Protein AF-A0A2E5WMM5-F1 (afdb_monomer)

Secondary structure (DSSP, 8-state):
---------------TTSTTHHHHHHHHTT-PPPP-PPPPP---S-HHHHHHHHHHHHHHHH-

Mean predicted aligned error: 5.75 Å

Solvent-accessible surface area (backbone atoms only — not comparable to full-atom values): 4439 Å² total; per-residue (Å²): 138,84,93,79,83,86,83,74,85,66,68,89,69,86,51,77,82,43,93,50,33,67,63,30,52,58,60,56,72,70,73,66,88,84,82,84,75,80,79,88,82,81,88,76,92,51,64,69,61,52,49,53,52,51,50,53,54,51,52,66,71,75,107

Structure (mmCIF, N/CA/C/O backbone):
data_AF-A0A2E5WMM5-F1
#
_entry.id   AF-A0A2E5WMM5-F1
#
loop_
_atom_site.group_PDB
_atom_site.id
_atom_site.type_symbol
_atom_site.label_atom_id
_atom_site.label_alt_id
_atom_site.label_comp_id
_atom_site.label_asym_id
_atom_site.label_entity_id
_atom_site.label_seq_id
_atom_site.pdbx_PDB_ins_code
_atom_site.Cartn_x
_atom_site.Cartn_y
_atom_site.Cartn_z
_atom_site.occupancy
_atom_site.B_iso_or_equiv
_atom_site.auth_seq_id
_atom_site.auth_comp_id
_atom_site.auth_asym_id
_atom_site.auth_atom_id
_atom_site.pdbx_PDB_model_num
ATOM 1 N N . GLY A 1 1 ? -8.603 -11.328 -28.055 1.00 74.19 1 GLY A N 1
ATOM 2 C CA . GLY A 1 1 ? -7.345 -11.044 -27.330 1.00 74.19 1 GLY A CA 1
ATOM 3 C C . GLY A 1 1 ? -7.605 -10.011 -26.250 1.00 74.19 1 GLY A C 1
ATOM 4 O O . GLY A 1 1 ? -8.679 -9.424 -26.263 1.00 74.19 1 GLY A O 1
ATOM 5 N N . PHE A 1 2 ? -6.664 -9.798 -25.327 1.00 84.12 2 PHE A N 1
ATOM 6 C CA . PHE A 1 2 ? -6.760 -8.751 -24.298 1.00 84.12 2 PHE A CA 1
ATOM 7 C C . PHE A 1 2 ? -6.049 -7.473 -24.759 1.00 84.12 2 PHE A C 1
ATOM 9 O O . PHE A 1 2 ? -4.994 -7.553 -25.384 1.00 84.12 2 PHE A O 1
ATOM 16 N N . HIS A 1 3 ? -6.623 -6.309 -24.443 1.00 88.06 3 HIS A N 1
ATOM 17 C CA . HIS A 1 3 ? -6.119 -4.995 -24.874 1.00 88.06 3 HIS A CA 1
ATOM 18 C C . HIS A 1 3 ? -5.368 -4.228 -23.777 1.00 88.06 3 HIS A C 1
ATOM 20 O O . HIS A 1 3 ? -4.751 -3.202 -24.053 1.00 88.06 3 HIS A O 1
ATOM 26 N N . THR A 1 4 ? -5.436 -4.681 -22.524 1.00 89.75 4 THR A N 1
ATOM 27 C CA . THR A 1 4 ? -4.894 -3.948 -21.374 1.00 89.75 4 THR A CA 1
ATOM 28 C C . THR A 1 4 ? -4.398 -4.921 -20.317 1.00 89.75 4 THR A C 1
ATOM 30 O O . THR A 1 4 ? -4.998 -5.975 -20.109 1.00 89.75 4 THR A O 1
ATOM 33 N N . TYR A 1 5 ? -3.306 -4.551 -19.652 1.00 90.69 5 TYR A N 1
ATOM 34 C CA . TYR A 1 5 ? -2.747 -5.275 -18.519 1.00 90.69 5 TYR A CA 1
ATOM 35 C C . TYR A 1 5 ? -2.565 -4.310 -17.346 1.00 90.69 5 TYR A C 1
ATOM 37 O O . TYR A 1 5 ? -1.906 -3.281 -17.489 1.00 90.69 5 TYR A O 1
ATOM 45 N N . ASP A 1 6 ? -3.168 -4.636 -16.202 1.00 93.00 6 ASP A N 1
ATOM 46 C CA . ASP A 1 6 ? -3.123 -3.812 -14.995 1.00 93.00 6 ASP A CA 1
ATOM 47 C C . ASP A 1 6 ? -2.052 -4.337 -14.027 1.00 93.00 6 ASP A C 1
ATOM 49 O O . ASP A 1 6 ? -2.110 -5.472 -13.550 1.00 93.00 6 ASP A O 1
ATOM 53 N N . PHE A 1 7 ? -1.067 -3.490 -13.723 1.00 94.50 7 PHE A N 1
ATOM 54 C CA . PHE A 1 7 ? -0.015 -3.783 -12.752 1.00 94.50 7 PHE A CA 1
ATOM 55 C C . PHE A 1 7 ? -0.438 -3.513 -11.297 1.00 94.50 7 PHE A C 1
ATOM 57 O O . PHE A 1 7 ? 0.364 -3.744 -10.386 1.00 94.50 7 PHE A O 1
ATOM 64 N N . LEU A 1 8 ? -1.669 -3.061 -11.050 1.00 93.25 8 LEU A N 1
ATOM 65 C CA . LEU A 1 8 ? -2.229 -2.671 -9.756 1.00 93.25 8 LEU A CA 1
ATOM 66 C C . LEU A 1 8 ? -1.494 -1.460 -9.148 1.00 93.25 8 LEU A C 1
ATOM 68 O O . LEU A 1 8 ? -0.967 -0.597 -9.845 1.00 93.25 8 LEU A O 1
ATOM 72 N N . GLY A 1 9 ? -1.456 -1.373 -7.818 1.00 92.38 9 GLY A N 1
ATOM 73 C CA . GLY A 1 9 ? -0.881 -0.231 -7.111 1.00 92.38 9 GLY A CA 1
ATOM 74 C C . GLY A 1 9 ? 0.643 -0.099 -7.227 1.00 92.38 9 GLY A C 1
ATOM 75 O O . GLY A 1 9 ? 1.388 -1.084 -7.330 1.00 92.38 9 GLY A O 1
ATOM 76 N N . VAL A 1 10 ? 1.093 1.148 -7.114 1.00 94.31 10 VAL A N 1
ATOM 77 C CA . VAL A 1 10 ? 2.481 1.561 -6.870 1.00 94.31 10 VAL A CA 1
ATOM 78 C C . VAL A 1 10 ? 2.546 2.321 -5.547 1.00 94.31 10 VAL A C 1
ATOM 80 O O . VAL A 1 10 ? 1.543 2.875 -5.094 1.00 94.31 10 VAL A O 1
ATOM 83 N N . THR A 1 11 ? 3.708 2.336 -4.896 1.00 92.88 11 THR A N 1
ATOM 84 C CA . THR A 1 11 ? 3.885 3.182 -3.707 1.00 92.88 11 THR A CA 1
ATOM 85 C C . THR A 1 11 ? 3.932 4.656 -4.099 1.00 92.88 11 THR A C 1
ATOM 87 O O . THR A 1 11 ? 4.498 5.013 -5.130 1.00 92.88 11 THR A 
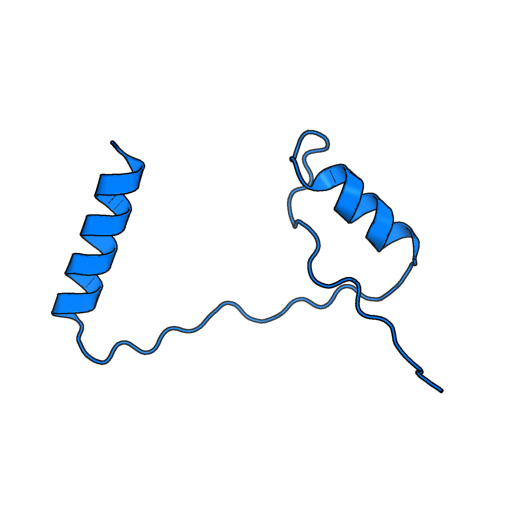O 1
ATOM 90 N N . THR A 1 12 ? 3.377 5.518 -3.250 1.00 88.75 12 THR A N 1
ATOM 91 C CA . THR A 1 12 ? 3.514 6.978 -3.364 1.00 88.75 12 THR A CA 1
ATOM 92 C C . THR A 1 12 ? 4.778 7.499 -2.674 1.00 88.75 12 THR A C 1
ATOM 94 O O . THR A 1 12 ? 5.119 8.674 -2.807 1.00 88.75 12 THR A O 1
ATOM 97 N N . SER A 1 13 ? 5.492 6.637 -1.940 1.00 89.00 13 SER A N 1
ATOM 98 C CA . SER A 1 13 ? 6.750 6.998 -1.287 1.00 89.00 13 SER A CA 1
ATOM 99 C C . SER A 1 13 ? 7.860 7.245 -2.311 1.00 89.00 13 SER A C 1
ATOM 101 O O . SER A 1 13 ? 8.103 6.417 -3.188 1.00 89.00 13 SER A O 1
ATOM 103 N N . LYS A 1 14 ? 8.577 8.363 -2.153 1.00 86.94 14 LYS A N 1
ATOM 104 C CA . LYS A 1 14 ? 9.780 8.691 -2.938 1.00 86.94 14 LYS A CA 1
ATOM 105 C C . LYS A 1 14 ? 11.064 8.105 -2.343 1.00 86.94 14 LYS A C 1
ATOM 107 O O . LYS A 1 14 ? 12.120 8.253 -2.948 1.00 86.94 14 LYS A O 1
ATOM 112 N N . ASP A 1 15 ? 10.987 7.471 -1.172 1.00 91.56 15 ASP A N 1
ATOM 113 C CA . ASP A 1 15 ? 12.151 6.888 -0.506 1.00 91.56 15 ASP A CA 1
ATOM 114 C C . ASP A 1 15 ? 12.644 5.639 -1.267 1.00 91.56 15 ASP A C 1
ATOM 116 O O . ASP A 1 15 ? 11.910 4.646 -1.351 1.00 91.56 15 ASP A O 1
ATOM 120 N N . PRO A 1 16 ? 13.886 5.633 -1.792 1.00 88.56 16 PRO A N 1
ATOM 121 C CA . PRO A 1 16 ? 14.459 4.465 -2.457 1.00 88.56 16 PRO A CA 1
ATOM 122 C C . PRO A 1 16 ? 14.562 3.238 -1.545 1.00 88.56 16 PRO A C 1
ATOM 124 O O . PRO A 1 16 ? 14.545 2.112 -2.042 1.00 88.56 16 PRO A O 1
ATOM 127 N N . LYS A 1 17 ? 14.642 3.435 -0.224 1.00 93.12 17 LYS A N 1
ATOM 128 C CA . LYS A 1 17 ? 14.698 2.358 0.774 1.00 93.12 17 LYS A CA 1
ATOM 129 C C . LYS A 1 17 ? 13.315 1.837 1.173 1.00 93.12 17 LYS A C 1
ATOM 131 O O . LYS A 1 17 ? 13.228 0.882 1.943 1.00 93.12 17 LYS A O 1
ATOM 136 N N . HIS A 1 18 ? 12.233 2.417 0.647 1.00 93.62 18 HIS A N 
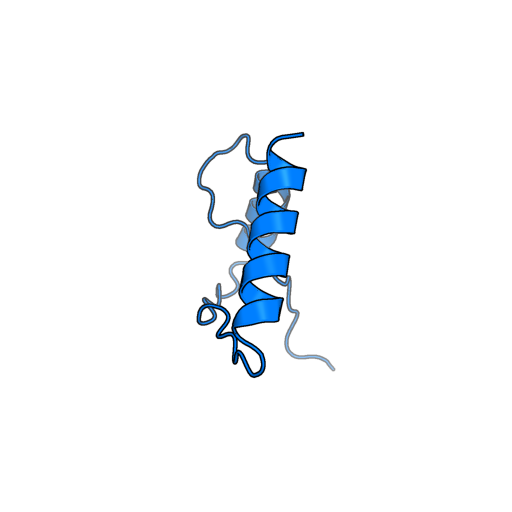1
ATOM 137 C CA . HIS A 1 18 ? 10.885 1.915 0.883 1.00 93.62 18 HIS A CA 1
ATOM 138 C C . HIS A 1 18 ? 10.767 0.472 0.378 1.00 93.62 18 HIS A C 1
ATOM 140 O O . HIS A 1 18 ? 11.161 0.172 -0.744 1.00 93.62 18 HIS A O 1
ATOM 146 N N . GLN A 1 19 ? 10.147 -0.415 1.158 1.00 95.00 19 GLN A N 1
ATOM 147 C CA . GLN A 1 19 ? 10.048 -1.851 0.847 1.00 95.00 19 GLN A CA 1
ATOM 148 C C . GLN A 1 19 ? 9.492 -2.149 -0.561 1.00 95.00 19 GLN A C 1
ATOM 150 O O . GLN A 1 19 ? 9.838 -3.147 -1.184 1.00 95.00 19 GLN A O 1
ATOM 155 N N . LEU A 1 20 ? 8.624 -1.270 -1.071 1.00 95.25 20 LEU A N 1
ATOM 156 C CA . LEU A 1 20 ? 7.977 -1.398 -2.383 1.00 95.25 20 LEU A CA 1
ATOM 157 C C . LEU A 1 20 ? 8.634 -0.572 -3.504 1.00 95.25 20 LEU A C 1
ATOM 159 O O . LEU A 1 20 ? 8.065 -0.491 -4.597 1.00 95.25 20 LEU A O 1
ATOM 163 N N . SER A 1 21 ? 9.779 0.072 -3.257 1.00 93.75 21 SER A N 1
ATOM 164 C CA . SER A 1 21 ? 10.429 0.967 -4.226 1.00 93.75 21 SER A CA 1
ATOM 165 C C . SER A 1 21 ? 10.822 0.223 -5.505 1.00 93.75 21 SER A C 1
ATOM 167 O O . SER A 1 21 ? 10.420 0.631 -6.592 1.00 93.75 21 SER A O 1
ATOM 169 N N . GLY A 1 22 ? 11.503 -0.922 -5.386 1.00 94.50 22 GLY A N 1
ATOM 170 C CA . GLY A 1 22 ? 11.958 -1.717 -6.532 1.00 94.50 22 GLY A CA 1
ATOM 171 C C . GLY A 1 22 ? 10.809 -2.238 -7.399 1.00 94.50 22 GLY A C 1
ATOM 172 O O . GLY A 1 22 ? 10.842 -2.107 -8.622 1.00 94.50 22 GLY A O 1
ATOM 173 N N . VAL A 1 23 ? 9.743 -2.752 -6.775 1.00 94.44 23 VAL A N 1
ATOM 174 C CA . VAL A 1 23 ? 8.545 -3.226 -7.494 1.00 94.44 23 VAL A CA 1
ATOM 175 C C . VAL A 1 23 ? 7.830 -2.067 -8.190 1.00 94.44 23 VAL A C 1
ATOM 177 O O . VAL A 1 23 ? 7.376 -2.210 -9.323 1.00 94.44 23 VAL A O 1
ATOM 180 N N . SER A 1 24 ? 7.751 -0.900 -7.547 1.00 94.94 24 SER A N 1
ATOM 181 C CA . SER A 1 24 ? 7.120 0.282 -8.148 1.00 94.94 24 SER A CA 1
ATOM 182 C C . SER A 1 24 ? 7.937 0.808 -9.331 1.00 94.94 24 SER A C 1
ATOM 184 O O . SER A 1 24 ? 7.373 1.075 -10.387 1.00 94.94 24 SER A O 1
ATOM 186 N N . GLN A 1 25 ? 9.266 0.863 -9.209 1.00 93.50 25 GLN A N 1
ATOM 187 C CA . GLN A 1 25 ? 10.163 1.227 -10.312 1.00 93.50 25 GLN A CA 1
ATOM 188 C C . GLN A 1 25 ? 10.062 0.249 -11.486 1.00 93.50 25 GLN A C 1
ATOM 190 O O . GLN A 1 25 ? 10.065 0.681 -12.635 1.00 93.50 25 GLN A O 1
ATOM 195 N N . PHE A 1 26 ? 9.948 -1.055 -11.217 1.00 94.06 26 PHE A N 1
ATOM 196 C CA . PHE A 1 26 ? 9.716 -2.059 -12.254 1.00 94.06 26 PHE A CA 1
ATOM 197 C C . PHE A 1 26 ? 8.430 -1.768 -13.039 1.00 94.06 26 PHE A C 1
ATOM 199 O O . PHE A 1 26 ? 8.479 -1.697 -14.262 1.00 94.06 26 PHE A O 1
ATOM 206 N N . LYS A 1 27 ? 7.305 -1.526 -12.352 1.00 94.62 27 LYS A N 1
ATOM 207 C CA . LYS A 1 27 ? 6.006 -1.242 -12.991 1.00 94.62 27 LYS A CA 1
ATOM 208 C C . LYS A 1 27 ? 6.018 0.058 -13.799 1.00 94.62 27 LYS A C 1
ATOM 210 O O . LYS A 1 27 ? 5.491 0.100 -14.905 1.00 94.62 27 LYS A O 1
ATOM 215 N N . LEU A 1 28 ? 6.657 1.105 -13.278 1.00 92.75 28 LEU A N 1
ATOM 216 C CA . LEU A 1 28 ? 6.714 2.414 -13.938 1.00 92.75 28 LEU A CA 1
ATOM 217 C C . LEU A 1 28 ? 7.516 2.395 -15.251 1.00 92.75 28 LEU A C 1
ATOM 219 O O . LEU A 1 28 ? 7.224 3.183 -16.144 1.00 92.75 28 LEU A O 1
ATOM 223 N N . LYS A 1 29 ? 8.469 1.467 -15.419 1.00 94.62 29 LYS A N 1
ATOM 224 C CA . LYS A 1 29 ? 9.238 1.310 -16.671 1.00 94.62 29 LYS A CA 1
ATOM 225 C C . LYS A 1 29 ? 8.390 0.877 -17.870 1.00 94.62 29 LYS A C 1
ATOM 227 O O . LYS A 1 29 ? 8.826 1.052 -19.002 1.00 94.62 29 LYS A O 1
ATOM 232 N N . PHE A 1 30 ? 7.191 0.338 -17.644 1.00 93.19 30 PHE A N 1
ATOM 233 C CA . PHE A 1 30 ? 6.266 -0.031 -18.717 1.00 93.19 30 PHE A CA 1
ATOM 234 C C . PHE A 1 30 ? 5.532 1.181 -19.319 1.00 93.19 30 PHE A C 1
ATOM 236 O O . PHE A 1 30 ? 4.730 0.998 -20.229 1.00 93.19 30 PHE A O 1
ATOM 243 N N . ASN A 1 31 ? 5.802 2.406 -18.835 1.00 86.12 31 ASN A N 1
ATOM 244 C CA . ASN A 1 31 ? 5.265 3.675 -19.349 1.00 86.12 31 ASN A CA 1
ATOM 245 C C . ASN A 1 31 ? 3.725 3.733 -19.452 1.00 86.12 31 ASN A C 1
ATOM 247 O O . ASN A 1 31 ? 3.176 4.516 -20.224 1.00 86.12 31 ASN A O 1
ATOM 251 N N . GLY A 1 32 ? 3.019 2.913 -18.667 1.00 87.75 32 GLY A N 1
ATOM 252 C CA . GLY A 1 32 ? 1.567 2.979 -18.529 1.00 87.75 32 GLY A CA 1
ATOM 253 C C . GLY A 1 32 ? 1.120 4.149 -17.640 1.00 87.75 32 GLY A C 1
ATOM 254 O O . GLY A 1 32 ? 1.907 4.651 -16.831 1.00 87.75 32 GLY A O 1
ATOM 255 N N . PRO A 1 33 ? -0.144 4.591 -17.751 1.00 91.12 33 PRO A N 1
ATOM 256 C CA . PRO A 1 33 ? -0.681 5.645 -16.897 1.00 91.12 33 PRO A CA 1
ATOM 257 C C . PRO A 1 33 ? -0.781 5.186 -15.435 1.00 91.12 33 PRO A C 1
ATOM 259 O O . PRO A 1 33 ? -1.169 4.053 -15.151 1.00 91.12 33 PRO A O 1
ATOM 262 N N . VAL A 1 34 ? -0.491 6.091 -14.495 1.00 92.50 34 VAL A N 1
ATOM 263 C CA . VAL A 1 34 ? -0.755 5.882 -13.063 1.00 92.50 34 VAL A CA 1
ATOM 264 C C . VAL A 1 34 ? -2.099 6.514 -12.721 1.00 92.50 34 VAL A C 1
ATOM 266 O O . VAL A 1 34 ? -2.270 7.727 -12.839 1.00 92.50 34 VAL A O 1
ATOM 269 N N . LEU A 1 35 ? -3.055 5.692 -12.293 1.00 92.44 35 LEU A N 1
ATOM 270 C CA . LEU A 1 35 ? -4.386 6.147 -11.897 1.00 92.44 35 LEU A CA 1
ATOM 271 C C . LEU A 1 35 ? -4.414 6.464 -10.399 1.00 92.44 35 LEU A C 1
ATOM 273 O O . LEU A 1 35 ? -4.122 5.607 -9.566 1.00 92.44 35 LEU A O 1
ATOM 277 N N . ASN A 1 36 ? -4.804 7.692 -10.056 1.00 91.88 36 ASN A N 1
ATOM 278 C CA . ASN A 1 36 ? -5.021 8.108 -8.673 1.00 91.88 36 ASN A CA 1
ATOM 279 C C . ASN A 1 36 ? -6.508 7.980 -8.339 1.00 91.88 36 ASN A C 1
ATOM 281 O O . ASN A 1 36 ? -7.328 8.779 -8.791 1.00 91.88 36 ASN A O 1
ATOM 285 N N . PHE A 1 37 ? -6.855 6.962 -7.557 1.00 90.50 37 PHE A N 1
ATOM 286 C CA . PHE A 1 37 ? -8.219 6.776 -7.074 1.00 90.50 37 PHE A CA 1
ATOM 287 C C . PHE A 1 37 ? -8.512 7.709 -5.899 1.00 90.50 37 PHE A C 1
ATOM 289 O O . PHE A 1 37 ? -7.619 8.057 -5.126 1.00 90.50 37 PHE A O 1
ATOM 296 N N . GLN A 1 38 ? -9.780 8.091 -5.751 1.00 92.31 38 GLN A N 1
ATOM 297 C CA . GLN A 1 38 ? -10.226 8.849 -4.587 1.00 92.31 38 GLN A CA 1
ATOM 298 C C . GLN A 1 38 ? -9.994 8.057 -3.298 1.00 92.31 38 GLN A C 1
ATOM 300 O O . GLN A 1 38 ? -10.031 6.822 -3.281 1.00 92.31 38 GLN A O 1
ATOM 305 N N . GLU A 1 39 ? -9.778 8.782 -2.203 1.00 89.06 39 GLU A N 1
ATOM 306 C CA . GLU A 1 39 ? -9.625 8.158 -0.897 1.00 89.06 39 GLU A CA 1
ATOM 307 C C . GLU A 1 39 ? -10.871 7.363 -0.498 1.00 89.06 39 GLU A C 1
ATOM 309 O O . GLU A 1 39 ? -12.007 7.662 -0.878 1.00 89.06 39 GLU A O 1
ATOM 314 N N . ARG A 1 40 ? -10.651 6.326 0.315 1.00 92.06 40 ARG A N 1
ATOM 315 C CA . ARG A 1 40 ? -11.726 5.469 0.807 1.00 92.06 40 ARG A CA 1
ATOM 316 C C . ARG A 1 40 ? -12.708 6.279 1.649 1.00 92.06 40 ARG A C 1
ATOM 318 O O . ARG A 1 40 ? -12.387 6.701 2.758 1.00 92.06 40 ARG A O 1
ATOM 325 N N . GLN A 1 41 ? -13.949 6.345 1.193 1.00 94.56 41 GLN A N 1
ATOM 326 C CA . GLN A 1 41 ? -15.059 6.839 1.997 1.00 94.56 41 GLN A CA 1
ATOM 327 C C . GLN A 1 41 ? -15.584 5.719 2.905 1.00 94.56 41 GLN A C 1
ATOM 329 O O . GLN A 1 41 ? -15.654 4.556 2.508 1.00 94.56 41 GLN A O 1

+--

◆ Your objective ◆
Beginning at the line above with "ATOM 20 O O" and finishing at the line with "ATOM 30 O O", return each line exactly and return nothing else.

◆ Output ◆
ATOM 20 O O . HIS A 1 3 ? -4.751 -3.202 -24.053 1.00 88.06 3 HIS A O 1
ATOM 26 N N . THR A 1 4 ? -5.436 -4.681 -22.524 1.00 89.75 4 THR A N 1
ATOM 27 C CA . THR A 1 4 ? -4.894 -3.948 -21.374 1.00 89.75 4 THR A CA 1
ATOM 28 C C . THR A 1 4 ? -4.398 -4.921 -20.317 1.00 89.75 4 THR A C 1
ATOM 30 O O . THR A 1 4 ? -4.998 -5.975 -20.109 1.00 89.75 4 THR A O 1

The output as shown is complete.